Lebensverkürzende Maßnahmen seien Zeichen einer "Wegwerfkultur" und keine Lösungen für die Probleme todkranker Patienten, heißt es in dem als "Brief" bezeichneten Dokument, das die Unterschriften von Ladaria und dem Kongregationssekretär Erzbischof Giacomo Morandi trägt. Das Schreiben betont die unaufgebbare Würde des Menschenlebens "auch in seinen extremen Phasen des Leidens und Todes". Schmerz und Tod könnten nicht die letzten Kriterien sein, nach denen sich die Menschenwürde bemesse, so die Glaubensbehörde. In komplexen Gesundheitssystemen drohe das Verhältnis zwischen Arzt und Patient auf technische und vertragliche Aspekte reduziert zu werden.
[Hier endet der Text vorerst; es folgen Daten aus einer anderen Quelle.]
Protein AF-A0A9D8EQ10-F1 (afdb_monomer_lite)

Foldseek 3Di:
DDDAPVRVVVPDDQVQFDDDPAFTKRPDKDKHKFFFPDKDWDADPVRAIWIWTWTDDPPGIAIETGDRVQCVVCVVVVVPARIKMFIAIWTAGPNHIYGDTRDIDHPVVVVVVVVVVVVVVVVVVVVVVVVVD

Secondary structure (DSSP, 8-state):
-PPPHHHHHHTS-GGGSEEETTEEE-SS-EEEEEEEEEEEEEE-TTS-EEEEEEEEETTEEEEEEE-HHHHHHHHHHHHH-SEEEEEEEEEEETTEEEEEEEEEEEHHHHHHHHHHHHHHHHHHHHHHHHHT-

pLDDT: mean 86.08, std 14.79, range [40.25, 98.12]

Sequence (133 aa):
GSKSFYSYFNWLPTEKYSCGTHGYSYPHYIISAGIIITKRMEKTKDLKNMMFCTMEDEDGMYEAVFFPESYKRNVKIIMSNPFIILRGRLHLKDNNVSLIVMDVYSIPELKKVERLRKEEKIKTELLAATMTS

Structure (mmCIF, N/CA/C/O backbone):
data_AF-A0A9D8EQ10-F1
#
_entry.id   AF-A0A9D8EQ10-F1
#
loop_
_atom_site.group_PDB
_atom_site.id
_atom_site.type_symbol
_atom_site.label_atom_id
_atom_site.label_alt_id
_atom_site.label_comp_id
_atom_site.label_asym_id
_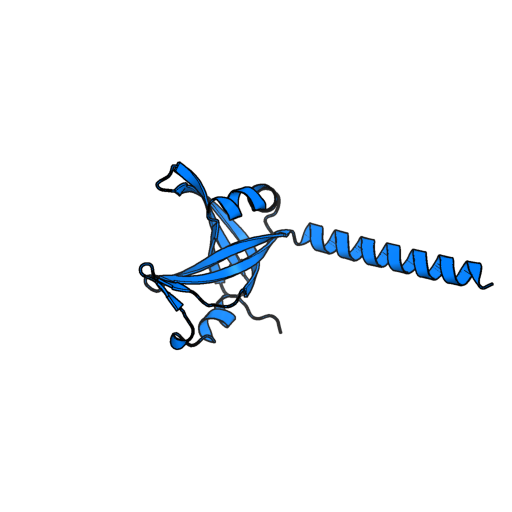atom_site.label_entity_id
_atom_site.label_seq_id
_atom_site.pdbx_PDB_ins_code
_atom_site.Cartn_x
_atom_site.Cartn_y
_atom_site.Cartn_z
_atom_site.occupancy
_atom_site.B_iso_or_equiv
_atom_site.auth_seq_id
_atom_site.auth_comp_id
_atom_site.auth_asym_id
_atom_site.auth_atom_id
_atom_site.pdbx_PDB_model_num
ATOM 1 N N . GLY A 1 1 ? -18.916 -8.582 -8.427 1.00 40.25 1 GLY A N 1
ATOM 2 C CA . GLY A 1 1 ? -17.753 -9.393 -8.029 1.00 40.25 1 GLY A CA 1
ATOM 3 C C . GLY A 1 1 ? -16.564 -8.478 -7.874 1.00 40.25 1 GLY A C 1
ATOM 4 O O . GLY A 1 1 ? -16.411 -7.586 -8.703 1.00 40.25 1 GLY A O 1
ATOM 5 N N . SER A 1 2 ? 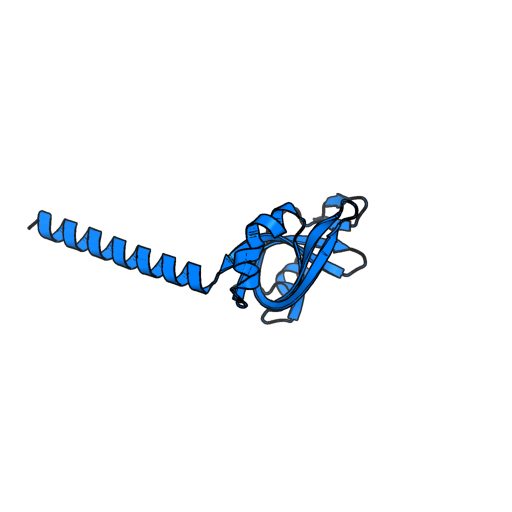-15.786 -8.633 -6.804 1.00 49.50 2 SER A N 1
ATOM 6 C CA . SER A 1 2 ? -14.471 -7.994 -6.689 1.00 49.50 2 SER A CA 1
ATOM 7 C C . SER A 1 2 ? -13.570 -8.535 -7.798 1.00 49.50 2 SER A C 1
ATOM 9 O O . SER A 1 2 ? -13.546 -9.739 -8.024 1.00 49.50 2 SER A O 1
ATOM 11 N N . LYS A 1 3 ? -12.884 -7.652 -8.522 1.00 56.16 3 LYS A N 1
ATOM 12 C CA . LYS A 1 3 ? -11.880 -8.036 -9.519 1.00 56.16 3 LYS A CA 1
ATOM 13 C C . LYS A 1 3 ? -10.503 -8.036 -8.846 1.00 56.16 3 LYS A C 1
ATOM 15 O O . LYS A 1 3 ? -10.221 -7.093 -8.107 1.00 56.16 3 LYS A O 1
ATOM 20 N N . SER A 1 4 ? -9.672 -9.045 -9.114 1.00 60.72 4 SER A N 1
ATOM 21 C CA . SER A 1 4 ? -8.234 -9.025 -8.793 1.00 60.72 4 SER A CA 1
ATOM 22 C C . SER A 1 4 ? -7.555 -7.796 -9.410 1.00 60.72 4 SER A C 1
ATOM 24 O O . SER A 1 4 ? -8.016 -7.254 -10.424 1.00 60.72 4 SER A O 1
ATOM 26 N N . PHE A 1 5 ? -6.429 -7.379 -8.832 1.00 65.44 5 PHE A N 1
ATOM 27 C CA . PHE A 1 5 ? -5.523 -6.393 -9.408 1.00 65.44 5 PHE A CA 1
ATOM 28 C C . PHE A 1 5 ? -5.198 -6.682 -10.884 1.00 65.44 5 PHE A C 1
ATOM 30 O O . PHE A 1 5 ? -5.292 -5.783 -11.726 1.00 65.44 5 PHE A O 1
ATOM 37 N N . TYR A 1 6 ? -4.903 -7.939 -11.231 1.00 59.56 6 TYR A N 1
ATOM 38 C CA . TYR A 1 6 ? -4.609 -8.346 -12.610 1.00 59.56 6 TYR A CA 1
ATOM 39 C C . TYR A 1 6 ? -5.829 -8.222 -13.533 1.00 59.56 6 TYR A C 1
ATOM 41 O O . TYR A 1 6 ? -5.708 -7.796 -14.685 1.00 59.56 6 TYR A O 1
ATOM 49 N N . SER A 1 7 ? -7.026 -8.511 -13.019 1.00 56.72 7 SER A N 1
ATOM 50 C CA . SER A 1 7 ? -8.283 -8.328 -13.757 1.00 56.72 7 SER A CA 1
ATOM 51 C C . SER A 1 7 ? -8.607 -6.848 -14.008 1.00 56.72 7 SER A C 1
ATOM 53 O O . SER A 1 7 ? -9.166 -6.499 -15.051 1.00 56.72 7 SER A O 1
ATOM 55 N N . TYR A 1 8 ? -8.221 -5.953 -13.090 1.00 62.03 8 TYR A N 1
ATOM 56 C CA . TYR A 1 8 ? -8.294 -4.509 -13.323 1.00 62.03 8 TYR A CA 1
ATOM 57 C C . TYR A 1 8 ? -7.332 -4.063 -14.422 1.00 62.03 8 TYR A C 1
ATOM 59 O O . TYR A 1 8 ? -7.730 -3.272 -15.274 1.00 62.03 8 TYR A O 1
ATOM 67 N N . PHE A 1 9 ? -6.101 -4.575 -14.432 1.00 59.47 9 PHE A N 1
ATOM 68 C CA . PHE A 1 9 ? -5.108 -4.201 -15.437 1.00 59.47 9 PHE A CA 1
ATOM 69 C C . PHE A 1 9 ? -5.529 -4.605 -16.856 1.00 59.47 9 PHE A C 1
ATOM 71 O O . PHE A 1 9 ? -5.586 -3.754 -17.741 1.00 59.47 9 PHE A O 1
ATOM 78 N N . ASN A 1 10 ? -5.913 -5.867 -17.059 1.00 56.72 10 ASN A N 1
ATOM 79 C CA . ASN A 1 10 ? -6.246 -6.399 -18.388 1.00 56.72 10 ASN A CA 1
ATOM 80 C C . ASN A 1 10 ? -7.488 -5.753 -19.032 1.00 56.72 10 ASN A C 1
ATOM 82 O O . ASN A 1 10 ? -7.732 -5.930 -20.223 1.00 56.72 10 ASN A O 1
ATOM 86 N N . TRP A 1 11 ? -8.290 -5.015 -18.260 1.00 57.31 11 TRP A N 1
ATOM 87 C CA . TRP A 1 11 ? -9.510 -4.367 -18.742 1.00 57.31 11 TRP A CA 1
ATOM 88 C C . TRP A 1 11 ? -9.328 -2.878 -19.084 1.00 57.31 11 TRP A C 1
ATOM 90 O O . TRP A 1 11 ? -10.245 -2.261 -19.627 1.00 57.31 11 TRP A O 1
ATOM 100 N N . LEU A 1 12 ? -8.182 -2.269 -18.765 1.00 58.88 12 LEU A N 1
ATOM 101 C CA . LEU A 1 12 ? -7.967 -0.835 -18.968 1.00 58.88 12 LEU A CA 1
ATOM 102 C C . LEU A 1 12 ? -7.245 -0.553 -20.296 1.00 58.88 12 LEU A C 1
ATOM 104 O O . LEU A 1 12 ? -6.097 -0.962 -20.459 1.00 58.88 12 LEU A O 1
ATOM 108 N N . PRO A 1 13 ? -7.867 0.191 -21.236 1.00 56.38 13 PRO A N 1
ATOM 109 C CA . PRO A 1 13 ? -7.199 0.609 -22.466 1.00 56.38 13 PRO A CA 1
ATOM 110 C C . PRO A 1 13 ? -5.979 1.482 -22.156 1.00 56.38 13 PRO A C 1
ATOM 112 O O . PRO A 1 13 ? -6.067 2.412 -21.347 1.00 56.38 13 PRO A O 1
ATOM 115 N N . THR A 1 14 ? -4.862 1.233 -22.841 1.00 57.84 14 THR A N 1
ATOM 116 C CA . THR A 1 14 ? -3.610 2.009 -22.732 1.00 57.84 14 THR A CA 1
ATOM 117 C C . THR A 1 14 ? -3.800 3.500 -23.047 1.00 57.84 14 THR A C 1
ATOM 119 O O . THR A 1 14 ? -3.082 4.345 -22.518 1.00 57.84 14 THR A O 1
ATOM 122 N N . GLU A 1 15 ? -4.836 3.846 -23.813 1.00 54.84 15 GLU A N 1
ATOM 123 C CA . GLU A 1 15 ? -5.248 5.218 -24.145 1.00 54.84 15 GLU A CA 1
ATOM 124 C C . GLU A 1 15 ? -5.728 6.041 -22.934 1.00 54.84 15 GLU A C 1
ATOM 126 O O . GLU A 1 15 ? -5.792 7.267 -23.002 1.00 54.84 15 GLU A O 1
ATOM 131 N N . LYS A 1 16 ? -6.064 5.398 -21.804 1.00 54.03 16 LYS A N 1
ATOM 132 C CA . LYS A 1 16 ? -6.562 6.083 -20.597 1.00 54.03 16 LYS A CA 1
ATOM 133 C C . LYS A 1 16 ? -5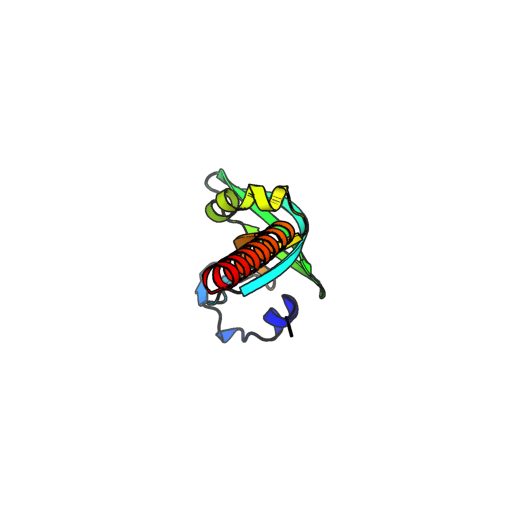.474 6.527 -19.625 1.00 54.03 16 LYS A C 1
ATOM 135 O O . LYS A 1 16 ? -5.807 7.064 -18.570 1.00 54.03 16 LYS A O 1
ATOM 140 N N . TYR A 1 17 ? -4.203 6.300 -19.929 1.00 58.09 17 TYR A N 1
ATOM 141 C CA . TYR A 1 17 ? -3.116 6.684 -19.039 1.00 58.09 17 TYR A CA 1
ATOM 142 C C . TYR A 1 17 ? -2.592 8.083 -19.380 1.00 58.09 17 TYR A C 1
ATOM 144 O O . TYR A 1 17 ? -2.318 8.391 -20.538 1.00 58.09 17 TYR A O 1
ATOM 152 N N . SER A 1 18 ? -2.392 8.936 -18.372 1.00 57.28 18 SER A N 1
ATOM 153 C CA . SER A 1 18 ? -1.730 10.227 -18.585 1.00 57.28 18 SER A CA 1
ATOM 154 C C . SER A 1 18 ? -0.235 10.000 -18.819 1.00 57.28 18 SER A C 1
ATOM 156 O O . SER A 1 18 ? 0.433 9.412 -17.961 1.00 57.28 18 SER A O 1
ATOM 158 N N . CYS A 1 19 ? 0.279 10.468 -19.958 1.00 49.12 19 CYS A N 1
ATOM 159 C CA . CYS A 1 19 ? 1.697 10.407 -20.307 1.00 49.12 19 CYS A CA 1
ATOM 160 C C . CYS A 1 19 ? 2.511 11.366 -19.424 1.00 49.12 19 CYS A C 1
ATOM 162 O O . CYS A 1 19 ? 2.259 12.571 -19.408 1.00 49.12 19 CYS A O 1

Dieses Risiko bestehe vor allem in Ländern, in denen man Beihilfe oder gar gewerbsmäßige Hilfe zum Suizid sowie Tötung auf Verlangen legalisiere.
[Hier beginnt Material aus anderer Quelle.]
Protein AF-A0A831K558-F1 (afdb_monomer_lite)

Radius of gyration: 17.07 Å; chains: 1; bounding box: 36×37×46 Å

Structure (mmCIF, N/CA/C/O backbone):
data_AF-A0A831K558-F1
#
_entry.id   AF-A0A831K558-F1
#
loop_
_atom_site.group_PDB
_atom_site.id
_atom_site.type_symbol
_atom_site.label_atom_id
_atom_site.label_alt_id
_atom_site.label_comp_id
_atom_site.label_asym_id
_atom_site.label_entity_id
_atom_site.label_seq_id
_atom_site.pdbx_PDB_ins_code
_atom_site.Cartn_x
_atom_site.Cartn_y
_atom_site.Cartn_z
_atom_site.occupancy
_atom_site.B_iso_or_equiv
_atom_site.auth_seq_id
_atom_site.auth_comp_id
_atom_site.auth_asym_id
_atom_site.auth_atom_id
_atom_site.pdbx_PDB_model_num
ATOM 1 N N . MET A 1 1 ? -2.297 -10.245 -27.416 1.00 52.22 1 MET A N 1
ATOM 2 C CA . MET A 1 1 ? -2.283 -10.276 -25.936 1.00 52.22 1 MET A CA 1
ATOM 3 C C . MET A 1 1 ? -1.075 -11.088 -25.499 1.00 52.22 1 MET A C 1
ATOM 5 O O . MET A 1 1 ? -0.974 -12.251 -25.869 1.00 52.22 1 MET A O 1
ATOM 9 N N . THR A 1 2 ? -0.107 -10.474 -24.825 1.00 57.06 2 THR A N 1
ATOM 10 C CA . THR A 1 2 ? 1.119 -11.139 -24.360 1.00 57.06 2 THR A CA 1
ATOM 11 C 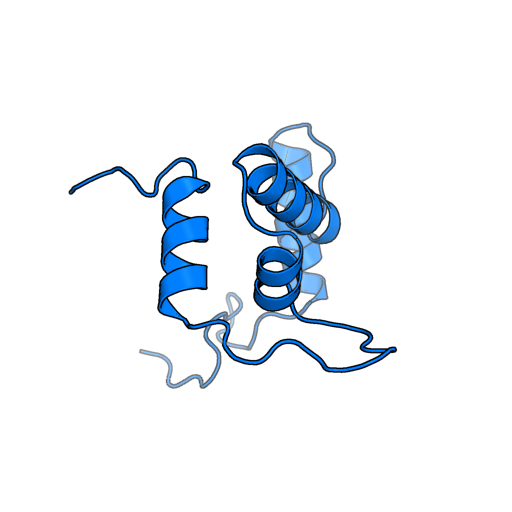C . THR A 1 2 ? 0.746 -12.204 -23.323 1.00 57.06 2 THR A C 1
ATOM 13 O O . THR A 1 2 ? 0.204 -11.861 -22.276 1.00 57.06 2 THR A O 1
ATOM 16 N N . LYS A 1 3 ? 0.992 -13.493 -23.610 1.00 77.44 3 LYS A N 1
ATOM 17 C CA . LYS A 1 3 ? 0.767 -14.617 -22.678 1.00 77.44 3 LYS A CA 1
ATOM 18 C C . LYS A 1 3 ? 1.799 -14.568 -21.541 1.00 77.44 3 LYS A C 1
ATOM 20 O O . LYS A 1 3 ? 2.773 -15.310 -21.558 1.00 77.44 3 LYS A O 1
ATOM 25 N N . SER A 1 4 ? 1.636 -13.643 -20.600 1.00 81.12 4 SER A N 1
ATOM 26 C CA . SER A 1 4 ? 2.498 -13.529 -19.422 1.00 81.12 4 SER A CA 1
ATOM 27 C C . SER A 1 4 ? 1.749 -14.004 -18.176 1.00 81.12 4 SER A C 1
ATOM 29 O O . SER A 1 4 ? 0.600 -13.601 -17.998 1.00 81.12 4 SER A O 1
ATOM 31 N N . PRO A 1 5 ? 2.368 -14.813 -17.295 1.00 90.12 5 PRO A N 1
ATOM 32 C CA . PRO A 1 5 ? 1.748 -15.238 -16.038 1.00 90.12 5 PRO A CA 1
ATOM 33 C C . PRO A 1 5 ? 1.675 -14.110 -14.991 1.00 90.12 5 PRO A C 1
ATOM 35 O O . PRO A 1 5 ? 1.108 -14.300 -13.920 1.00 90.12 5 PRO A O 1
ATOM 38 N N . TYR A 1 6 ? 2.264 -12.941 -15.267 1.00 91.94 6 TYR A N 1
ATOM 39 C CA . TYR A 1 6 ? 2.318 -11.820 -14.331 1.00 91.94 6 TYR A CA 1
ATOM 40 C C . TYR A 1 6 ? 1.248 -10.774 -14.632 1.00 91.94 6 TYR A C 1
ATOM 42 O O . TYR A 1 6 ? 1.122 -10.315 -15.767 1.00 91.94 6 TYR A O 1
ATOM 50 N N . LEU A 1 7 ? 0.555 -10.325 -13.581 1.00 92.00 7 LEU A N 1
ATOM 51 C CA . LEU A 1 7 ? -0.446 -9.260 -13.671 1.00 92.00 7 LEU A CA 1
ATOM 52 C C . LEU A 1 7 ? 0.170 -7.911 -14.074 1.00 92.00 7 LEU A C 1
ATOM 54 O O . LEU A 1 7 ? -0.408 -7.172 -14.866 1.00 92.00 7 LEU A O 1
ATOM 58 N N . LEU A 1 8 ? 1.345 -7.585 -13.524 1.00 92.31 8 LEU A N 1
ATOM 59 C CA . LEU A 1 8 ? 2.030 -6.314 -13.761 1.00 92.31 8 LEU A CA 1
ATOM 60 C C . LEU A 1 8 ? 3.309 -6.532 -14.567 1.00 92.31 8 LEU A C 1
ATOM 62 O O . LEU A 1 8 ? 4.249 -7.192 -14.114 1.00 92.31 8 LEU A O 1
ATOM 66 N N . LEU A 1 9 ? 3.356 -5.919 -15.749 1.00 94.19 9 LEU A N 1
ATOM 67 C CA . LEU A 1 9 ? 4.496 -5.958 -16.658 1.00 94.19 9 LEU A CA 1
ATOM 68 C C . LEU A 1 9 ? 5.146 -4.581 -16.776 1.00 94.19 9 LEU A C 1
ATOM 70 O O . LEU A 1 9 ? 4.522 -3.541 -16.576 1.00 94.19 9 LEU A O 1
ATOM 74 N N . ASN A 1 10 ? 6.424 -4.574 -17.128 1.00 91.06 10 ASN A N 1
ATOM 75 C CA . ASN A 1 10 ? 7.126 -3.378 -17.552 1.00 91.06 10 ASN A CA 1
ATOM 76 C C . ASN A 1 10 ? 6.884 -3.101 -19.048 1.00 91.06 10 ASN A C 1
ATOM 78 O O . ASN A 1 10 ? 6.316 -3.917 -19.774 1.00 91.06 10 ASN A O 1
ATOM 82 N N . LYS A 1 11 ? 7.390 -1.961 -19.532 1.00 89.25 11 LYS A N 1
ATOM 83 C CA . LYS A 1 11 ? 7.265 -1.537 -20.939 1.00 89.25 11 LYS A CA 1
ATOM 84 C C . LYS A 1 11 ? 7.862 -2.506 -21.975 1.00 89.25 11 LYS A C 1
ATOM 86 O O . LYS A 1 11 ? 7.620 -2.339 -23.160 1.00 89.25 11 LYS A O 1
ATOM 91 N N . PHE A 1 12 ? 8.651 -3.487 -21.538 1.00 91.00 12 PHE A N 1
ATOM 92 C CA . PHE A 1 12 ? 9.272 -4.515 -22.377 1.00 91.00 12 PHE A CA 1
ATOM 93 C C . PHE A 1 12 ? 8.562 -5.877 -22.265 1.00 91.00 12 PHE A C 1
ATOM 95 O O . PHE A 1 12 ? 9.105 -6.885 -22.704 1.00 91.00 12 PHE A O 1
ATOM 102 N N . GLY A 1 13 ? 7.390 -5.940 -21.622 1.00 89.75 13 GLY A N 1
ATOM 103 C CA . GLY A 1 13 ? 6.620 -7.177 -21.450 1.00 89.75 13 GLY A CA 1
ATOM 104 C C . GLY A 1 13 ? 7.171 -8.146 -20.397 1.00 89.75 13 GLY A C 1
ATOM 105 O O . GLY A 1 13 ? 6.648 -9.248 -20.261 1.00 89.75 13 GLY A O 1
ATOM 106 N N . LYS A 1 14 ? 8.198 -7.755 -19.631 1.00 91.38 14 LYS A N 1
ATOM 107 C CA . LYS A 1 14 ? 8.754 -8.556 -18.524 1.00 91.38 14 LYS A CA 1
ATOM 108 C C . LYS A 1 14 ? 8.056 -8.206 -17.201 1.00 91.38 14 LYS A C 1
ATOM 110 O O . LYS A 1 14 ? 7.563 -7.085 -17.083 1.00 91.38 14 LYS A O 1
ATOM 115 N N . PRO A 1 15 ? 8.044 -9.091 -16.188 1.00 94.19 15 PRO A N 1
ATOM 116 C CA . PRO A 1 15 ? 7.497 -8.778 -14.867 1.00 94.19 15 PRO A CA 1
ATOM 117 C C . PRO A 1 15 ? 8.052 -7.479 -14.269 1.00 94.19 15 PRO A C 1
ATOM 119 O O . PRO A 1 15 ? 9.241 -7.160 -14.390 1.00 94.19 15 PRO A O 1
ATOM 122 N N . LEU A 1 16 ? 7.174 -6.717 -13.617 1.00 94.81 16 LEU A N 1
ATOM 123 C CA . LEU A 1 16 ? 7.550 -5.493 -12.921 1.00 94.81 16 LEU A CA 1
ATOM 124 C C . LEU A 1 16 ? 8.346 -5.826 -11.649 1.00 94.81 16 LEU A C 1
ATOM 126 O O . LEU A 1 16 ? 7.908 -6.611 -10.813 1.00 94.81 16 LEU A O 1
ATOM 130 N N . THR A 1 17 ? 9.523 -5.220 -11.485 1.00 94.38 17 THR A N 1
ATOM 131 C CA . THR A 1 17 ? 10.385 -5.464 -10.317 1.00 94.38 17 THR A CA 1
ATOM 132 C C . THR A 1 17 ? 10.056 -4.529 -9.155 1.00 94.38 17 THR A C 1
ATOM 134 O O . THR A 1 17 ? 9.596 -3.407 -9.370 1.00 94.38 17 THR A O 1
ATOM 137 N N . VAL A 1 18 ? 10.403 -4.921 -7.924 1.00 92.50 18 VAL A N 1
ATOM 138 C CA . VAL A 1 18 ? 10.261 -4.075 -6.717 1.00 92.50 18 VAL A CA 1
ATOM 139 C C . VAL A 1 18 ? 10.941 -2.711 -6.894 1.00 92.50 18 VAL A C 1
ATOM 141 O O . VAL A 1 18 ? 10.354 -1.670 -6.611 1.00 92.50 18 VAL A O 1
ATOM 144 N N . ARG A 1 19 ? 12.160 -2.688 -7.454 1.00 93.56 19 ARG A N 1
ATOM 145 C CA . ARG A 1 19 ? 12.872 -1.436 -7.777 1.00 93.56 19 ARG A CA 1
ATOM 146 C C . ARG A 1 19 ? 12.090 -0.559 -8.757 1.00 93.56 19 ARG A C 1
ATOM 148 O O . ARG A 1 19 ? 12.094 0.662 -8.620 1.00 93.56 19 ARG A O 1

Todeswunsch fast immer der Ruf nach Hilfe und Liebe

Hinter dem Verlangen von Schwerkranken nach einer Beendigung ihres Lebens stehe fast immer der Ruf nach Hilfe und Liebe, heißt es in dem Schreiben. Die Antwort darauf müsse in Beistand und Zuneigung liegen. Faktoren bei einem Todeswunsch seien auch nicht behandelte Schmerzen, Mangel an "menschlicher und christlicher Hoffnung" und unzureichende psychologische und spirituelle Betreuung. Legitim ist es aus Sicht der katholischen Kirche hingegen, solche Maßnahmen abzulehnen, die nur eine geringfügige und schmerzhafte Lebensverlängerung bewirken. Ein Verzicht auf unverhältnismäßige Therapien könne in Achtung vor dem Willen der sterbenden Person erfolgen. Das Dokument verweist dabei auf Patientenverfügungen. Am aktuellen gesellschaftlichen Umgang mit Leid kritisiert der Vatikan eine verengte Auffassung von Lebensqualität und ein falsches Verständnis von Mitgefühl, ferner einen Individualismus, der andere als Last betrachtet, und einen heimlichen Wunsch nach Befreiung von den Grenzen der Körperlichkeit. Angst vor Leiden und Tod seien Hauptursachen für den Versuch, die "Ankunft des Todes zu kontrollieren" und zu managen.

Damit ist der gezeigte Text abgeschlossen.